EXERCISE AIM – Repeat each line of the material below exactly as it appears, minus any pictures.

EXERCISE DATA –
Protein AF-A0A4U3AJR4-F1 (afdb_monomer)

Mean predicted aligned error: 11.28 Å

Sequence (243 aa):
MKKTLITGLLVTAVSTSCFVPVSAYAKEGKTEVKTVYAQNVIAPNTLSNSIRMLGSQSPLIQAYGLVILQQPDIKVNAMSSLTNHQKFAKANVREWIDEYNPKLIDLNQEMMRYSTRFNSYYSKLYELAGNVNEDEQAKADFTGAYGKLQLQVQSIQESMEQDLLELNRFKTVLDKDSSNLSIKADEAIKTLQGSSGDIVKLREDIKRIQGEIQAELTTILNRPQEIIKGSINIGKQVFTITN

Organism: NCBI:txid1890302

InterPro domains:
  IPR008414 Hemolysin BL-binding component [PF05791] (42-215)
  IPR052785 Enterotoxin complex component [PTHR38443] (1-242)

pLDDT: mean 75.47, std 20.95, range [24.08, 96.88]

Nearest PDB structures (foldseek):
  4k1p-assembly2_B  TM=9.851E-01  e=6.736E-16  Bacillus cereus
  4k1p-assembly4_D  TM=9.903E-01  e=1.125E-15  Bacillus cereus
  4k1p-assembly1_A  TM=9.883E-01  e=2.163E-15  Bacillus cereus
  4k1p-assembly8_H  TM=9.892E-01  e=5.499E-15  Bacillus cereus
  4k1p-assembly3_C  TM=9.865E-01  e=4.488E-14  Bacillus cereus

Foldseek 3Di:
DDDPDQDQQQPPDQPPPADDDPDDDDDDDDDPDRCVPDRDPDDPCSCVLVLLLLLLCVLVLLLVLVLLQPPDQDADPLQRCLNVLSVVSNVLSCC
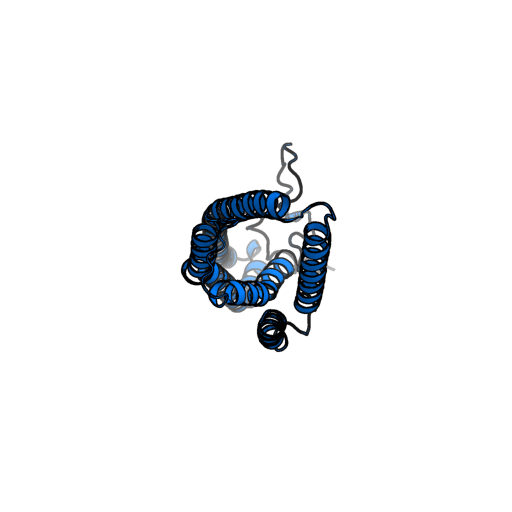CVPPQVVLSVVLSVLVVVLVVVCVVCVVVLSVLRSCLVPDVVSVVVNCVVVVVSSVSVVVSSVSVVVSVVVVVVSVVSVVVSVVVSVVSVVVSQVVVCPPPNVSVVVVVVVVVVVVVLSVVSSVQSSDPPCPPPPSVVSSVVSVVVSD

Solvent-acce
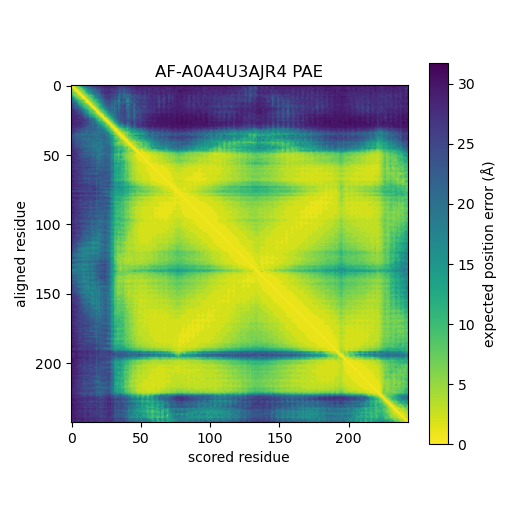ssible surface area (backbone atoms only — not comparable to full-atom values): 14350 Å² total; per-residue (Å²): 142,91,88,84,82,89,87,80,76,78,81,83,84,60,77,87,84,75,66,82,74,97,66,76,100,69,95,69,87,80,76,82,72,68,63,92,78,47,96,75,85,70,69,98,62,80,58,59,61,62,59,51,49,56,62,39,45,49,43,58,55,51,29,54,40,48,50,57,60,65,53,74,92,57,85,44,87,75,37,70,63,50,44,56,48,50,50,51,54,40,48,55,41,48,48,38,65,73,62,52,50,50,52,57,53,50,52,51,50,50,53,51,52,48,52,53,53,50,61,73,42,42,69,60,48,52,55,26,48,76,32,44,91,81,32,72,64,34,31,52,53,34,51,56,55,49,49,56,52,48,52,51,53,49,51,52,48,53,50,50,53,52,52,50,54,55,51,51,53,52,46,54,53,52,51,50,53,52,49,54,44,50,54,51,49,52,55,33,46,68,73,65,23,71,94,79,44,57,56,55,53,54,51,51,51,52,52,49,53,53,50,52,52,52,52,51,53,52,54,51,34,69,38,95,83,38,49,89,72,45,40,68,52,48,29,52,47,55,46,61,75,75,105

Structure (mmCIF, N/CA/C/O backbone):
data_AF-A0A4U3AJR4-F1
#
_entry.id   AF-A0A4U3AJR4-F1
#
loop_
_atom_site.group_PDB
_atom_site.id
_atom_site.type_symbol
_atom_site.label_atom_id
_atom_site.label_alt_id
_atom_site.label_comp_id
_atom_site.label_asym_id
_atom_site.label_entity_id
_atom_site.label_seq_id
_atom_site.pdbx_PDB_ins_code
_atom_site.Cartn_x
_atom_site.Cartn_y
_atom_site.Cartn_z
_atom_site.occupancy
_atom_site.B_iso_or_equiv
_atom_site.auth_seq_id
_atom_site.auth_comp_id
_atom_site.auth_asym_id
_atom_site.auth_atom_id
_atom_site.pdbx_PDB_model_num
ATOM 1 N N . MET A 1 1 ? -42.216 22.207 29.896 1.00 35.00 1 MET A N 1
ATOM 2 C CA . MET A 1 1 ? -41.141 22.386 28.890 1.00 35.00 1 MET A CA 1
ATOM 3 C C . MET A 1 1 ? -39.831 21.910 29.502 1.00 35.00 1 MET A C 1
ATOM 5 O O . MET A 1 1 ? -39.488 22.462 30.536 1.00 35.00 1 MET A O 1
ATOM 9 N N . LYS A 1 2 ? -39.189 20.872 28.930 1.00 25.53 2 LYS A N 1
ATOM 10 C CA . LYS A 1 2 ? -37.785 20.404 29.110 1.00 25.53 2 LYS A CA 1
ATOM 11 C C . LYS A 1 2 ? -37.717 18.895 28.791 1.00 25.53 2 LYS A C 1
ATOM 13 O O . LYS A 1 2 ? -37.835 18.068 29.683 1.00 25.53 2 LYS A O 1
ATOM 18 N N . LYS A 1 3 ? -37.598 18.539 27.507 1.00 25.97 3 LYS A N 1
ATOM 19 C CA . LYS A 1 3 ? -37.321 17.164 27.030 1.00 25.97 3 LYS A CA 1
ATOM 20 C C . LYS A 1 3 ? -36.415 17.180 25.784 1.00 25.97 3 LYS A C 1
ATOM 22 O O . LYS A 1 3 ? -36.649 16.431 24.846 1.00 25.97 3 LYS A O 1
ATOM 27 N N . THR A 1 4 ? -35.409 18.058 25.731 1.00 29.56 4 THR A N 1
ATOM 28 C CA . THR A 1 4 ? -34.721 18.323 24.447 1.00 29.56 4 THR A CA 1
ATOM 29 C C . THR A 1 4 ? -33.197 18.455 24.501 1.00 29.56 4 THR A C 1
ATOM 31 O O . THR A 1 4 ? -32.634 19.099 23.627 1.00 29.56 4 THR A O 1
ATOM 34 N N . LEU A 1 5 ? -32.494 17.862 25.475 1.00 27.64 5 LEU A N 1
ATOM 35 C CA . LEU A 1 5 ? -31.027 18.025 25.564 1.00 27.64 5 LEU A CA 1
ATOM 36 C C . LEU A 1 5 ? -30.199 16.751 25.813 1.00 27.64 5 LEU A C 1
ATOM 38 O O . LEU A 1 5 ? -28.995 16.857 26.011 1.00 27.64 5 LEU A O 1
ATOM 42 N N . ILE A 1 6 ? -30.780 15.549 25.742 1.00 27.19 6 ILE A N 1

RESPONSE AREA –
Protein AF-A0A4U3AJR4-F1 (afdb_monomer)

Mean predicted aligned error: 11.28 Å

Sequence (243 aa):
MKKTLITGLLVTAVSTSCFVPVSAYAKEGKTEVKTVYAQNVIAPNTLSNSIRMLGSQSPLIQAYGLVILQQPDIKVNAMSSLTNHQKFAKANVREWIDEYNPKLIDLNQEMMRYSTRFNSYYSKLYELAGNVNEDEQAKADFTGAYGKLQLQVQSIQESMEQDLLELNRFKTVLDKDSSNLSIKADEAIKTLQGSSGDIVKLREDIKRIQGEIQAELTTILNRPQEIIKGSINIGKQVFTITN

Organism: NCBI:txid1890302

InterPro domains:
  IPR008414 Hemolysin BL-binding component [PF05791] (42-215)
  IPR052785 Enterotoxin complex component [PTHR38443] (1-242)

pLDDT: mean 75.47, std 20.95, range [24.08, 96.88]

Nearest PDB structures (foldseek):
  4k1p-assembly2_B  TM=9.851E-01  e=6.736E-16  Bacillus cereus
  4k1p-assembly4_D  TM=9.903E-01  e=1.125E-15  Bacillus cereus
  4k1p-assembly1_A  TM=9.883E-01  e=2.163E-15  Bacillus cereus
  4k1p-assembly8_H  TM=9.892E-01  e=5.499E-15  Bacillus cereus
  4k1p-assembly3_C  TM=9.865E-01  e=4.488E-14  Bacillus cereus

Foldseek 3Di:
DDDPDQDQQQPPDQPPPADDDPDDDDDDDDDPDRCVPDRDPDDPCSCVLVLLLLLLCVLVLLLVLVLLQPPDQDADPLQRCLNVLSVVSNVLSCC
CVPPQVVLSVVLSVLVVVLVVVCVVCVVVLSVLRSCLVPDVVSVVVNCVVVVVSSVSVVVSSVSVVVSVVVVVVSVVSVVVSVVVSVVSVVVSQVVVCPPPNVSVVVVVVVVVVVVVLSVVSSVQSSDPPCPPPPSVVSSVVSVVVSD

Solvent-acce
ssible surface area (backbone atoms only — not comparable to full-atom values): 14350 Å² total; per-residue (Å²): 142,91,88,84,82,89,87,80,76,78,81,83,84,60,77,87,84,75,66,82,74,97,66,76,100,69,95,69,87,80,76,82,72,68,63,92,78,47,96,75,85,70,69,98,62,80,58,59,61,62,59,51,49,56,62,39,45,49,43,58,55,51,29,54,40,48,50,57,60,65,53,74,92,57,85,44,87,75,37,70,63,50,44,56,48,50,50,51,54,40,48,55,41,48,48,38,65,73,62,52,50,50,52,57,53,50,52,51,50,50,53,51,52,48,52,53,53,50,61,73,42,42,69,60,48,52,55,26,48,76,32,44,91,81,32,72,64,34,31,52,53,34,51,56,55,49,49,56,52,48,52,51,53,49,51,52,48,53,50,50,53,52,52,50,54,55,51,51,53,52,46,54,53,52,51,50,53,52,49,54,44,50,54,51,49,52,55,33,46,68,73,65,23,71,94,79,44,57,56,55,53,54,51,51,51,52,52,49,53,53,50,52,52,52,52,51,53,52,54,51,34,69,38,95,83,38,49,89,72,45,40,68,52,48,29,52,47,55,46,61,75,75,105

Structure (mmCIF, N/CA/C/O backbone):
data_AF-A0A4U3AJR4-F1
#
_entry.id   AF-A0A4U3AJR4-F1
#
loop_
_atom_site.group_PDB
_atom_site.id
_atom_site.type_symbol
_atom_site.label_atom_id
_atom_site.label_alt_id
_atom_site.label_comp_id
_atom_site.label_asym_id
_atom_site.label_entity_id
_atom_site.label_seq_id
_atom_site.pdbx_PDB_ins_code
_atom_site.Cartn_x
_atom_site.Cartn_y
_atom_site.Cartn_z
_atom_site.occupancy
_atom_site.B_iso_or_equiv
_atom_site.auth_seq_id
_atom_site.auth_comp_id
_atom_site.auth_asym_id
_atom_site.auth_atom_id
_atom_site.pdbx_PDB_model_num
ATOM 1 N N . MET A 1 1 ? -42.216 22.207 29.896 1.00 35.00 1 MET A N 1
ATOM 2 C CA . MET A 1 1 ? -41.141 22.386 28.890 1.00 35.00 1 MET A CA 1
ATOM 3 C C . MET A 1 1 ? -39.831 21.910 29.502 1.00 35.00 1 MET A C 1
ATOM 5 O O . MET A 1 1 ? -39.488 22.462 30.536 1.00 35.00 1 MET A O 1
ATOM 9 N N . LYS A 1 2 ? -39.189 20.872 28.930 1.00 25.53 2 LYS A N 1
ATOM 10 C CA . LYS A 1 2 ? -37.785 20.404 29.110 1.00 25.53 2 LYS A CA 1
ATOM 11 C C . LYS A 1 2 ? -37.717 18.895 28.791 1.00 25.53 2 LYS A C 1
ATOM 13 O O . LYS A 1 2 ? -37.835 18.068 29.683 1.00 25.53 2 LYS A O 1
ATOM 18 N N . LYS A 1 3 ? -37.598 18.539 27.507 1.00 25.97 3 LYS A N 1
ATOM 19 C CA . LYS A 1 3 ? -37.321 17.164 27.030 1.00 25.97 3 LYS A CA 1
ATOM 20 C C . LYS A 1 3 ? -36.415 17.180 25.784 1.00 25.97 3 LYS A C 1
ATOM 22 O O . LYS A 1 3 ? -36.649 16.431 24.846 1.00 25.97 3 LYS A O 1
ATOM 27 N N . THR A 1 4 ? -35.409 18.058 25.731 1.00 29.56 4 THR A N 1
ATOM 28 C CA . THR A 1 4 ? -34.721 18.323 24.447 1.00 29.56 4 THR A CA 1
ATOM 29 C C . THR A 1 4 ? -33.197 18.455 24.501 1.00 29.56 4 THR A C 1
ATOM 31 O O . THR A 1 4 ? -32.634 19.099 23.627 1.00 29.56 4 THR A O 1
ATOM 34 N N . LEU A 1 5 ? -32.494 17.862 25.475 1.00 27.64 5 LEU A N 1
ATOM 35 C CA . LEU A 1 5 ? -31.027 18.025 25.564 1.00 27.64 5 LEU A CA 1
ATOM 36 C C . LEU A 1 5 ? -30.199 16.751 25.813 1.00 27.64 5 LEU A C 1
ATOM 38 O O . LEU A 1 5 ? -28.995 16.857 26.011 1.00 27.64 5 LEU A O 1
ATOM 42 N N . ILE A 1 6 ? -30.780 15.549 25.742 1.00 27.19 6 ILE A N 1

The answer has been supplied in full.